Anthony Trollope gave a lecture in 1870, published as On English Prose Fiction ..., which included: "[Caleb Williams has been] the subject of eulogies which I cannot understand ... It was written to depict the agony of one who suffered innocently from the despotic power of the English aristocracy, and is intended as a denunciation of the injustice of the time. But ... his sufferings were not compatible with the practice of law or the usages of life in those days. To my idea the book is false. It is certainly unreal, harsh, gloomy, and devoid of life. The writer was a fierce democrat, attacking every existing institution."
See An Autobiography, Anthony Trollope, Nicholas Shrimpton (ed.), 2014. ISBN 978-0-19-967529-6.

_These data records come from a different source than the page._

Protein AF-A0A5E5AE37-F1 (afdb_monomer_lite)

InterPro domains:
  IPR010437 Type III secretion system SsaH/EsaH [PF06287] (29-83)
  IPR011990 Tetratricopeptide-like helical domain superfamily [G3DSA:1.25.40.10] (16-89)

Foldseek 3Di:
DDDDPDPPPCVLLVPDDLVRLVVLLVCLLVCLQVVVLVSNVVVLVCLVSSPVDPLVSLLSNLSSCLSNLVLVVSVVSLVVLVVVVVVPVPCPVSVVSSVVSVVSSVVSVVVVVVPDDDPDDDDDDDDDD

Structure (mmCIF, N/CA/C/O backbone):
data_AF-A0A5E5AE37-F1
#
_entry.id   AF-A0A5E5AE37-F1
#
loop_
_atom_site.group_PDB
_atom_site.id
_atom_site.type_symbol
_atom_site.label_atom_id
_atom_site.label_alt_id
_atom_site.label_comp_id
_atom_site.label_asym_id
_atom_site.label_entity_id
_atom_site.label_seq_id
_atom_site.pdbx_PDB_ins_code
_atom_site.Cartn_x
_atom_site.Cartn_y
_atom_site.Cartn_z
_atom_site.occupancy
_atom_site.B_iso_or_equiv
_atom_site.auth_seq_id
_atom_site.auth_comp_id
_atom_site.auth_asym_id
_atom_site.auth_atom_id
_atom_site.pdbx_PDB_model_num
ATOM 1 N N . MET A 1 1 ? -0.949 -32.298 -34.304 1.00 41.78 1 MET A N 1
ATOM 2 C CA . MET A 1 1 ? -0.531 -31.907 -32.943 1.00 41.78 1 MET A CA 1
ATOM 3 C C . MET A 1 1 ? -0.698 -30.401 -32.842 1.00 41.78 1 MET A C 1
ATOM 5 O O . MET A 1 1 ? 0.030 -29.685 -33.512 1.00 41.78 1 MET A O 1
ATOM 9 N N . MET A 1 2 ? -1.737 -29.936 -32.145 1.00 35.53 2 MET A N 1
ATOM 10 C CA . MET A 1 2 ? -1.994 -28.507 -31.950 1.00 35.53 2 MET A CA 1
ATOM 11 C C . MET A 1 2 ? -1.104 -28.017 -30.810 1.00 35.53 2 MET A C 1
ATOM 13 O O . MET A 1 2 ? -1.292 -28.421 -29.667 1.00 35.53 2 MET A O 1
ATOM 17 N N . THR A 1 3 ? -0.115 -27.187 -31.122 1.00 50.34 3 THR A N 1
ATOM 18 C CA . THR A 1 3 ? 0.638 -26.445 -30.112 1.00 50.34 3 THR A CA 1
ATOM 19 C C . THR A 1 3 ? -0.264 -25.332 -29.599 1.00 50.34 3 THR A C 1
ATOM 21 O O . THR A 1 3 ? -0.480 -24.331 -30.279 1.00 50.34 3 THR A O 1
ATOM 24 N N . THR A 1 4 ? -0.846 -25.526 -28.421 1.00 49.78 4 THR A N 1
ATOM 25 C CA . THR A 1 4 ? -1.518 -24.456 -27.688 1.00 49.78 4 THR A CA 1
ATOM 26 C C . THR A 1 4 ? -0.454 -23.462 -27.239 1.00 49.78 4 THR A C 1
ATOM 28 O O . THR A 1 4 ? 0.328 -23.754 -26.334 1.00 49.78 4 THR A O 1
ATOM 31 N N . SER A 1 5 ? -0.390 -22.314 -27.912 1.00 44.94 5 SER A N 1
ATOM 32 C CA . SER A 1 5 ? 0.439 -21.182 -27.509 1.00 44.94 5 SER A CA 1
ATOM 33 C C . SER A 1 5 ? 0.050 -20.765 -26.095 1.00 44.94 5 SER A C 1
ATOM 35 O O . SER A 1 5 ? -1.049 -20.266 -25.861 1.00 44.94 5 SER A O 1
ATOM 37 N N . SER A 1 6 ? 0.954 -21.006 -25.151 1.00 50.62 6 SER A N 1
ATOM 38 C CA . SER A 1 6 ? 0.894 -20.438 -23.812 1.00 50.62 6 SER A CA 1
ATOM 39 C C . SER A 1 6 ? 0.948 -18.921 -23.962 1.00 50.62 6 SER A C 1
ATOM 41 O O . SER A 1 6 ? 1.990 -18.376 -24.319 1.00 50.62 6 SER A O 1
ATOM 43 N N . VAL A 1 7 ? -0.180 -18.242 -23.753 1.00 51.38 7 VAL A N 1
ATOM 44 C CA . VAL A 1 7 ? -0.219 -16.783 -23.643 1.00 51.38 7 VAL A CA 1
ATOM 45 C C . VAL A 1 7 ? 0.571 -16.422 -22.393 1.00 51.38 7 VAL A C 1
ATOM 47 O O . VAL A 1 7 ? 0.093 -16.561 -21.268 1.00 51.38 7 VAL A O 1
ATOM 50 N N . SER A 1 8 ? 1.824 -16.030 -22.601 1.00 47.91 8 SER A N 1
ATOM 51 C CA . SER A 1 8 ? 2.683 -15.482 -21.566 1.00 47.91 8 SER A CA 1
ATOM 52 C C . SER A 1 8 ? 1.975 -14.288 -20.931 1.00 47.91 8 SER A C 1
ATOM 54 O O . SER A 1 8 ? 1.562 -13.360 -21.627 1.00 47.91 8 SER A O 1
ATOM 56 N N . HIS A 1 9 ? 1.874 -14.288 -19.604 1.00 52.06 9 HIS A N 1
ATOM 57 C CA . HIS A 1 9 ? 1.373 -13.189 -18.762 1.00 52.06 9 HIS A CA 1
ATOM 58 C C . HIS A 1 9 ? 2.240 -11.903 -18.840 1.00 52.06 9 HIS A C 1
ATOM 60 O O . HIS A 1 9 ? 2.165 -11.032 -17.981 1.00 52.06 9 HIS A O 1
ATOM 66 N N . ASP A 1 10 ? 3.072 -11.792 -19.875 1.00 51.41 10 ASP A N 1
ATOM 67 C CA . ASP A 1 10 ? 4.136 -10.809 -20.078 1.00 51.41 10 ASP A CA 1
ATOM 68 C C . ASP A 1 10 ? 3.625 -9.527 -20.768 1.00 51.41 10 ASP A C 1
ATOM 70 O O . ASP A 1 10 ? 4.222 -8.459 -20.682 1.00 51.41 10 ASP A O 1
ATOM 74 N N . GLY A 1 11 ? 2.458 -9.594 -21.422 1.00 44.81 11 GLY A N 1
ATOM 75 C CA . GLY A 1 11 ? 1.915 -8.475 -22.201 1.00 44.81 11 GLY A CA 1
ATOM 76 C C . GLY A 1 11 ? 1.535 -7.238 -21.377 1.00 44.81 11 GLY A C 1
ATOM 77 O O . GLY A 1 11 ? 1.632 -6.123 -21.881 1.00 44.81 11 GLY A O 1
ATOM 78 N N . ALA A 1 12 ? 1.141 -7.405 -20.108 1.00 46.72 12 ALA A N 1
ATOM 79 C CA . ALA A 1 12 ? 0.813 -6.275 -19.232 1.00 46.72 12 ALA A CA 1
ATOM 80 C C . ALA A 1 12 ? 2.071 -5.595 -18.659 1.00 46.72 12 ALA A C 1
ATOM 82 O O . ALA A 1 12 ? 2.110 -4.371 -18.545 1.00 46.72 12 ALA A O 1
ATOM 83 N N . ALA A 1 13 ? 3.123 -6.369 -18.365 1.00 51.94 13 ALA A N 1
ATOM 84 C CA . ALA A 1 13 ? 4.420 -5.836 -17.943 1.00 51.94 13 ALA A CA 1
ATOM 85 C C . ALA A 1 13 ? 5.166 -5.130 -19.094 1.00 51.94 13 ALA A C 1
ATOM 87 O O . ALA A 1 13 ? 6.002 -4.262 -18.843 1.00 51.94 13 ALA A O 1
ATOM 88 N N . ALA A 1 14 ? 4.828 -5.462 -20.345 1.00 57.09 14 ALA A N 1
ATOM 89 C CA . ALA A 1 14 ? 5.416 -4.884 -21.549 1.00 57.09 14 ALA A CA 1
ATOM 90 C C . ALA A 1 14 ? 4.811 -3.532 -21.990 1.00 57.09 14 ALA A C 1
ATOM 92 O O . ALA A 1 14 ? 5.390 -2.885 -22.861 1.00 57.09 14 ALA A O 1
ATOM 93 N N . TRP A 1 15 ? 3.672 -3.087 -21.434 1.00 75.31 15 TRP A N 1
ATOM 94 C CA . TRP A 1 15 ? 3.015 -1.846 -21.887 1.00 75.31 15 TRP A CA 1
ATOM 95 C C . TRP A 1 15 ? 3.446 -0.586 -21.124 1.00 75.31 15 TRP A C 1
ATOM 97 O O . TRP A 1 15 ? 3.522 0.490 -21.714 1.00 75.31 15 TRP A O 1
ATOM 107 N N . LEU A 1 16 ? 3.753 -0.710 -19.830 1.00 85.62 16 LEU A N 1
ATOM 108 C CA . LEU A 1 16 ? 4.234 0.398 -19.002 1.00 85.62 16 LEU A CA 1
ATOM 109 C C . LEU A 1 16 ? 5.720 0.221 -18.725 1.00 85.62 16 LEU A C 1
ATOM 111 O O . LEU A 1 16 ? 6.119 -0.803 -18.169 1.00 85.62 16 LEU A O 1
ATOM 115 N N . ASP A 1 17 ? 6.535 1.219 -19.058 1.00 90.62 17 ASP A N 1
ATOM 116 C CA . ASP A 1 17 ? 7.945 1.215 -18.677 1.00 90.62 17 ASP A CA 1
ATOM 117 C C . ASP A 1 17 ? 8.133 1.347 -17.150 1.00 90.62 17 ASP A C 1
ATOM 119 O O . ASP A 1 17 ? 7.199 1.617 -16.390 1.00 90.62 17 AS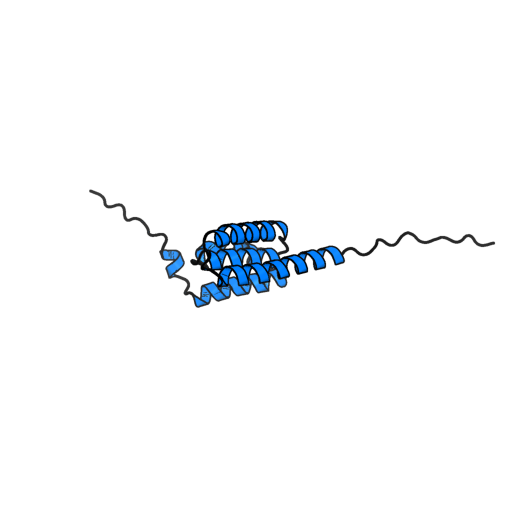P A O 1
ATOM 123 N N . ALA A 1 18 ? 9.360 1.110 -16.680 1.00 90.81 18 ALA A N 1
ATOM 124 C CA . ALA A 1 18 ? 9.668 1.123 -15.252 1.00 90.81 18 ALA A CA 1
ATOM 125 C C . ALA A 1 18 ? 9.421 2.487 -14.590 1.00 90.81 18 ALA A C 1
ATOM 127 O O . ALA A 1 18 ? 8.939 2.525 -13.458 1.00 90.81 18 ALA A O 1
ATOM 128 N N . SER A 1 19 ? 9.705 3.581 -15.296 1.00 94.25 19 SER A N 1
ATOM 129 C CA . SER A 1 19 ? 9.535 4.941 -14.786 1.00 94.25 19 SER A CA 1
ATOM 130 C C . SER A 1 19 ? 8.058 5.269 -14.589 1.00 94.25 19 SER A C 1
ATOM 132 O O . SER A 1 19 ? 7.681 5.817 -13.557 1.00 94.25 19 SER A O 1
ATOM 134 N N . VAL A 1 20 ? 7.200 4.875 -15.533 1.00 95.06 20 VAL A N 1
ATOM 135 C CA . VAL A 1 20 ? 5.748 5.064 -15.418 1.00 95.06 20 VAL A CA 1
ATOM 136 C C . VAL A 1 20 ? 5.182 4.239 -14.264 1.00 95.06 20 VAL A C 1
ATOM 138 O O . VAL A 1 20 ? 4.384 4.747 -13.478 1.00 95.06 20 VAL A O 1
ATOM 141 N N . ARG A 1 21 ? 5.620 2.984 -14.098 1.00 95.56 21 ARG A N 1
ATOM 142 C CA . ARG A 1 21 ? 5.187 2.162 -12.953 1.00 95.56 21 ARG A CA 1
ATOM 143 C C . ARG A 1 21 ? 5.603 2.782 -11.619 1.00 95.56 21 ARG A C 1
ATOM 145 O O . ARG A 1 21 ? 4.791 2.810 -10.699 1.00 95.56 21 ARG A O 1
ATOM 152 N N . GLN A 1 22 ? 6.822 3.314 -11.528 1.00 95.81 22 GLN A N 1
ATOM 153 C CA . GLN A 1 22 ? 7.292 4.033 -10.343 1.00 95.81 22 GLN A CA 1
ATOM 154 C C . GLN A 1 22 ? 6.413 5.257 -10.044 1.00 95.81 22 GLN A C 1
ATOM 156 O O . GLN A 1 22 ? 5.932 5.394 -8.922 1.00 95.81 22 GLN A O 1
ATOM 161 N N . GLN A 1 23 ? 6.132 6.093 -11.049 1.00 97.56 23 GLN A N 1
ATOM 162 C CA . GLN A 1 23 ? 5.283 7.280 -10.894 1.00 97.56 23 GLN A CA 1
ATOM 163 C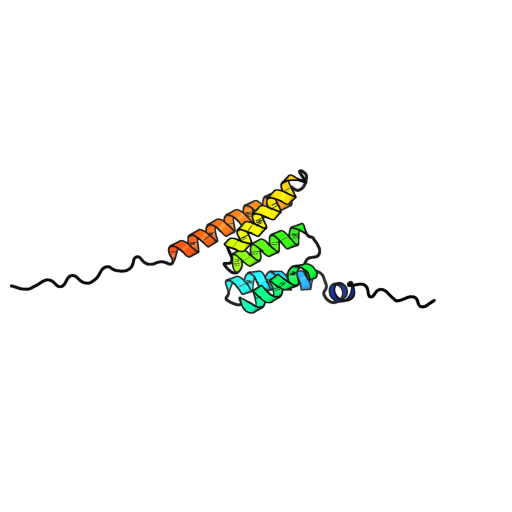 C . GLN A 1 23 ? 3.870 6.937 -10.409 1.00 97.56 23 GLN A C 1
ATOM 165 O O . GLN A 1 23 ? 3.316 7.651 -9.578 1.00 97.56 23 GLN A O 1
ATOM 170 N N . ILE A 1 24 ? 3.287 5.834 -10.887 1.00 97.44 24 ILE A N 1
ATOM 171 C CA . ILE A 1 24 ? 1.971 5.370 -10.424 1.00 97.44 24 ILE A CA 1
ATOM 172 C C . ILE A 1 24 ? 2.014 5.017 -8.930 1.00 97.44 24 ILE A C 1
ATOM 174 O O . ILE A 1 24 ? 1.105 5.381 -8.187 1.00 97.44 24 ILE A O 1
ATOM 178 N N . VAL A 1 25 ? 3.067 4.341 -8.464 1.00 97.38 25 VAL A N 1
ATOM 179 C CA . VAL A 1 25 ? 3.210 3.993 -7.040 1.00 97.38 25 VAL A CA 1
ATOM 180 C C . VAL A 1 25 ? 3.443 5.235 -6.175 1.00 97.38 25 VAL A C 1
ATOM 182 O O . VAL A 1 25 ? 2.831 5.366 -5.116 1.00 97.38 25 VAL A O 1
ATOM 185 N N . GLU A 1 26 ? 4.280 6.169 -6.627 1.00 97.50 26 GLU A N 1
ATOM 186 C CA . GLU A 1 26 ? 4.490 7.454 -5.945 1.00 97.50 26 GLU A CA 1
ATOM 187 C C . GLU A 1 26 ? 3.181 8.247 -5.837 1.00 97.50 26 GLU A C 1
ATOM 189 O O . GLU A 1 26 ? 2.853 8.763 -4.766 1.00 97.50 26 GLU A O 1
ATOM 194 N N . LEU A 1 27 ? 2.386 8.277 -6.912 1.00 97.19 27 LEU A N 1
ATOM 195 C CA . LEU A 1 27 ? 1.074 8.917 -6.923 1.00 97.19 27 LEU A CA 1
ATOM 196 C C . LEU A 1 27 ? 0.116 8.278 -5.913 1.00 97.19 27 LEU A C 1
ATOM 198 O O . LEU A 1 27 ? -0.659 8.999 -5.295 1.00 97.19 27 LEU A O 1
ATOM 202 N N . ALA A 1 28 ? 0.174 6.960 -5.704 1.00 97.88 28 ALA A N 1
ATOM 203 C CA . ALA A 1 28 ? -0.643 6.296 -4.689 1.00 97.88 28 ALA A CA 1
ATOM 204 C C . ALA A 1 28 ? -0.260 6.718 -3.266 1.00 97.88 28 ALA A C 1
ATOM 206 O O . ALA A 1 28 ? -1.145 6.995 -2.460 1.00 97.88 28 ALA A O 1
ATOM 207 N N . LEU A 1 29 ? 1.041 6.806 -2.967 1.00 96.31 29 LEU A N 1
ATOM 208 C CA . LEU A 1 29 ? 1.530 7.241 -1.653 1.00 96.31 29 LEU A CA 1
ATOM 209 C C . LEU A 1 29 ? 1.112 8.681 -1.352 1.00 96.31 29 LEU A C 1
ATOM 211 O O . LEU A 1 29 ? 0.573 8.960 -0.282 1.00 96.31 29 LEU A O 1
ATOM 215 N N . VAL A 1 30 ? 1.313 9.583 -2.315 1.00 96.56 30 VAL A N 1
ATOM 216 C CA . VAL A 1 30 ? 0.887 10.980 -2.183 1.00 96.56 30 VAL A CA 1
ATOM 217 C C . VAL A 1 30 ? -0.638 11.058 -2.115 1.00 96.56 30 VAL A C 1
ATOM 219 O O . VAL A 1 30 ? -1.179 11.716 -1.233 1.00 96.56 30 VAL A O 1
ATOM 222 N N . GLY A 1 31 ? -1.346 10.355 -2.997 1.00 96.81 31 GLY A N 1
ATOM 223 C CA . GLY A 1 31 ? -2.805 10.350 -3.070 1.00 96.81 31 GLY A CA 1
ATOM 224 C C . GLY A 1 31 ? -3.467 9.889 -1.774 1.00 96.81 31 GLY A C 1
ATOM 225 O O . GLY A 1 31 ? -4.377 10.565 -1.297 1.00 96.81 31 GLY A O 1
ATOM 226 N N . ALA A 1 32 ? -2.965 8.815 -1.156 1.00 96.88 32 ALA A N 1
ATOM 227 C CA . ALA A 1 32 ? -3.458 8.319 0.129 1.00 96.88 32 ALA A CA 1
ATOM 228 C C . ALA A 1 32 ? -3.419 9.409 1.215 1.00 96.88 32 ALA A C 1
ATOM 230 O O . ALA A 1 32 ? -4.406 9.633 1.910 1.00 96.88 32 ALA A O 1
ATOM 231 N N . GLN A 1 33 ? -2.321 10.167 1.286 1.00 92.25 33 GLN A N 1
ATOM 232 C CA . GLN A 1 33 ? -2.152 11.257 2.255 1.00 92.25 33 GLN A CA 1
ATOM 233 C C . GLN A 1 33 ? -3.018 12.493 1.960 1.00 92.25 33 GLN A C 1
ATOM 235 O O . GLN A 1 33 ? -3.221 13.323 2.843 1.00 92.25 33 GLN A O 1
ATOM 240 N N . HIS A 1 34 ? -3.528 12.628 0.734 1.00 95.19 34 HIS A N 1
ATOM 241 C CA . HIS A 1 34 ? -4.349 13.761 0.292 1.00 95.19 34 HIS A CA 1
ATOM 242 C C . HIS A 1 34 ? -5.838 13.399 0.137 1.00 95.19 34 HIS A C 1
ATOM 244 O O . HIS A 1 34 ? -6.600 14.169 -0.446 1.00 95.19 34 HIS A O 1
ATOM 250 N N . GLY A 1 35 ? -6.270 12.248 0.665 1.00 94.56 35 GLY A N 1
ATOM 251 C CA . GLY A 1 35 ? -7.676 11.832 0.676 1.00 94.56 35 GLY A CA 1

Caleb Williams was otherwise received positively. Ford K. Brown writes in his biography of Godwin, The Life of William Godwin, of a story in which a young boy finds out he just missed the author of Caleb Williams and "with true genuine enthusiasm, falling suddenly on his knees, reverently kissed the chair which the philosopher had just quitted, rapturously thanking heaven that he might now say he had been in company with the author of the best novel in the English, or in any language". A notably appreciative review was included in William Hazlitt's essay "William Godwin" in The Spirit of the Age in which Hazlitt exclaims of the author: "he was in the very zenith of a sultry and unwholesome popularity; he blazed as a sun in the firmament of reputation; no one was more talked of, more looked up to, more sought after, and wherever liberty, truth, justice was the theme, his name was not far off—now he has sunk below the horizon, and enjoyed the serene twilight of a doubtful immortality." Of his novel, Hazlitt writes that "no one ever began Caleb Williams that did not read it through: no one that ever read it could possibly forget it, or speak of it after any length of time but with an impression as if the events and feelings had been personal to himself." Elton and Esther Smith, in their biography of Godwin, William Godwin, relate an anecdote from Godwin describing his friend Joseph Gerald's reception of Caleb Williams: "having started Volume One late in the evening, he was unable to close his eyes in sleep until he had read through all three volumes".

==Stage version==
To evade a censorship ban on presenting the novel on the stage, the impresario Richard Brinsley Sheridan presented the piece on the stage of his Drury Lane Theatre in 1796 under the title The Iron Chest, his pretext for avoiding censorship being that his resident composer Stephen Storace had made an "operatic version" of the story.

==Television version==
Mick Ford starred as Caleb Williams in a successful TV-miniseries (German-French-Swiss-Austrian-British-Italian co-production of 1980) by Herbert Wise with a special soundtrack by Hans Posegga.